Pesquisadores do IMPA abordam precisão das modelagens

 

 

Imagem das nuvens ilustra a instabilidade de Kelvin – Helmholtz. Abaixo, sistema retirado do estudo mostra dois futuros diferentes emergindo da mesma condição inicial.

Cecília Manzoni

Com o novo coronavírus, os modelos matemáticos ganharam visibilidade e se tornaram assunto de interesse geral, à medida que projetaram possíveis cenários para o desenrolar da pandemia. Mas a disparidade entre estas projeções lançou à sociedade uma dúvida que também inquieta os cientistas: devemos sempre esperar respostas precisas dos modelos matemáticos?

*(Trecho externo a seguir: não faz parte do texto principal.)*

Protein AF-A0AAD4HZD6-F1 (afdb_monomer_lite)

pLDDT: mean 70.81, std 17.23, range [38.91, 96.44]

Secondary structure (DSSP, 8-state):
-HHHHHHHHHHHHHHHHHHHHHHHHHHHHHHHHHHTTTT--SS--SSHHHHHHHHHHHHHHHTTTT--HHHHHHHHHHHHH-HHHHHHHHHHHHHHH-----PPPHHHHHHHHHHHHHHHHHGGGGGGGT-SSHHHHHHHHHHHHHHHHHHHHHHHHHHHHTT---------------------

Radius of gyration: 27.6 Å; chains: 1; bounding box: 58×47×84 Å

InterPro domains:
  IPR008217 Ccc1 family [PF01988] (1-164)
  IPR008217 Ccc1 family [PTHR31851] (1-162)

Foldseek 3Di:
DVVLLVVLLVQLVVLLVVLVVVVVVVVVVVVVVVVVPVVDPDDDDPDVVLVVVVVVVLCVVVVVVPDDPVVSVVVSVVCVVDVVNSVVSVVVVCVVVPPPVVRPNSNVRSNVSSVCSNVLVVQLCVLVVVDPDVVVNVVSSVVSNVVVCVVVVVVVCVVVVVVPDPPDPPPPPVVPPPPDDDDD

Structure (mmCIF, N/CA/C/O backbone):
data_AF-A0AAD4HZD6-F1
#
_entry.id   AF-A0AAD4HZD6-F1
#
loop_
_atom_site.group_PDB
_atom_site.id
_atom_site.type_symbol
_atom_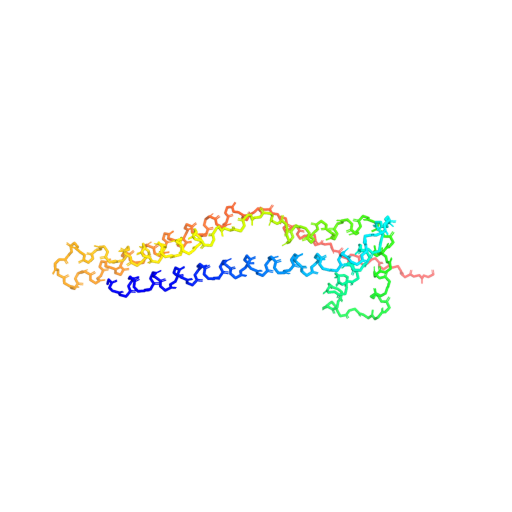site.label_atom_id
_atom_site.label_alt_id
_atom_site.label_comp_id
_atom_site.label_asym_id
_atom_site.label_entity_id
_atom_site.label_seq_id
_atom_site.pdbx_PDB_ins_code
_atom_site.Cartn_x
_atom_site.Cartn_y
_atom_site.Cartn_z
_atom_site.occupancy
_atom_site.B_iso_or_equiv
_atom_site.auth_seq_id
_atom_site.auth_comp_id
_atom_site.auth_asym_id
_atom_site.auth_atom_id
_atom_site.pdbx_PDB_model_num
ATOM 1 N N . MET A 1 1 ? -6.071 1.558 22.304 1.00 77.81 1 MET A N 1
ATOM 2 C CA . MET A 1 1 ? -5.315 2.760 21.873 1.00 77.81 1 MET A CA 1
ATOM 3 C C . MET A 1 1 ? -3.819 2.496 21.737 1.00 77.81 1 MET A C 1
ATOM 5 O O . MET A 1 1 ? -3.319 2.677 20.640 1.00 77.81 1 MET A O 1
ATOM 9 N N . ALA A 1 2 ? -3.112 2.024 22.777 1.00 88.94 2 ALA A N 1
ATOM 10 C CA . ALA A 1 2 ? -1.664 1.761 22.696 1.00 88.94 2 ALA A CA 1
ATOM 11 C C . ALA A 1 2 ? -1.265 0.812 21.546 1.00 88.94 2 ALA A C 1
ATOM 13 O O . ALA A 1 2 ? -0.314 1.089 20.825 1.00 88.94 2 ALA A O 1
ATOM 14 N N . GLU A 1 3 ? -2.042 -0.251 21.330 1.00 91.00 3 GLU A N 1
ATOM 15 C CA . GLU A 1 3 ? -1.855 -1.198 20.223 1.00 91.00 3 GLU A CA 1
ATOM 16 C C . GLU A 1 3 ? -1.974 -0.536 18.844 1.00 91.00 3 GLU A C 1
ATOM 18 O O . GLU A 1 3 ? -1.102 -0.712 18.002 1.00 91.00 3 GLU A O 1
ATOM 23 N N . ILE A 1 4 ? -2.999 0.299 18.634 1.00 92.06 4 ILE A N 1
ATOM 24 C CA . ILE A 1 4 ? -3.208 1.011 17.365 1.00 92.06 4 ILE A CA 1
ATOM 25 C C . ILE A 1 4 ? -2.048 1.979 17.108 1.00 92.06 4 ILE A C 1
ATOM 27 O O . ILE A 1 4 ? -1.540 2.042 15.990 1.00 92.06 4 ILE A O 1
ATOM 31 N N . CYS A 1 5 ? -1.581 2.696 18.135 1.00 91.62 5 CYS A N 1
ATOM 32 C CA . CYS A 1 5 ? -0.426 3.585 18.013 1.00 91.62 5 CYS A CA 1
ATOM 33 C C . CYS A 1 5 ? 0.852 2.811 17.654 1.00 91.62 5 CYS A C 1
ATOM 35 O O . CYS A 1 5 ? 1.555 3.191 16.719 1.00 91.62 5 CYS A O 1
ATOM 37 N N . ALA A 1 6 ? 1.136 1.709 18.357 1.00 94.88 6 ALA A N 1
ATOM 38 C CA . ALA A 1 6 ? 2.304 0.872 18.089 1.00 94.88 6 ALA A CA 1
ATOM 39 C C . ALA A 1 6 ? 2.249 0.240 16.685 1.00 94.88 6 ALA A C 1
ATOM 41 O O . ALA A 1 6 ? 3.240 0.280 15.953 1.00 94.88 6 ALA A O 1
ATOM 42 N N . GLY A 1 7 ? 1.083 -0.271 16.280 1.00 93.50 7 GLY A N 1
ATOM 43 C CA . GLY A 1 7 ? 0.861 -0.846 14.954 1.00 93.50 7 GLY A CA 1
ATOM 44 C C . GLY A 1 7 ? 0.980 0.185 13.830 1.00 93.50 7 GLY A C 1
ATOM 45 O O . GLY A 1 7 ? 1.641 -0.089 12.832 1.00 93.50 7 GLY A O 1
ATOM 46 N N . SER A 1 8 ? 0.452 1.401 14.022 1.00 94.88 8 SER A N 1
ATOM 47 C CA . SER A 1 8 ? 0.560 2.493 13.037 1.00 94.88 8 SER A CA 1
ATOM 48 C C . SER A 1 8 ? 2.020 2.870 12.779 1.00 94.88 8 SER A C 1
ATOM 50 O O . SER A 1 8 ? 2.424 3.045 11.631 1.00 94.88 8 SER A O 1
ATOM 52 N N . ILE A 1 9 ? 2.830 2.964 13.842 1.00 94.62 9 ILE A N 1
ATOM 53 C CA . ILE A 1 9 ? 4.264 3.273 13.739 1.00 94.62 9 ILE A CA 1
ATOM 54 C C . ILE A 1 9 ? 5.005 2.124 13.049 1.00 94.62 9 ILE A C 1
ATOM 56 O O . ILE A 1 9 ? 5.779 2.362 12.123 1.00 94.62 9 ILE A O 1
ATOM 60 N N . SER A 1 10 ? 4.751 0.881 13.468 1.00 96.44 10 SER A N 1
ATOM 61 C CA . SER A 1 10 ? 5.398 -0.305 12.901 1.00 96.44 10 SER A CA 1
ATOM 62 C C . SER A 1 10 ? 5.116 -0.451 11.403 1.00 96.44 10 SER A C 1
ATOM 64 O O . SER A 1 10 ? 6.055 -0.557 10.611 1.00 96.44 10 SER A O 1
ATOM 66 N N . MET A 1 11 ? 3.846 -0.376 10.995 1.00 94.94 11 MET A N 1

Para a teoria do caos, a aleatoriedade presente em alguns fenômenos naturais se deve à imprecisão dos dados iniciais. Em artigo publicado em julho na revista Communications Physics, da Nature, pesquisadores do IMPA apontam para um novo paradigma. Alguns fenômenos do mundo clássico observados na natureza podem ser intrinsecamente aleatórios. 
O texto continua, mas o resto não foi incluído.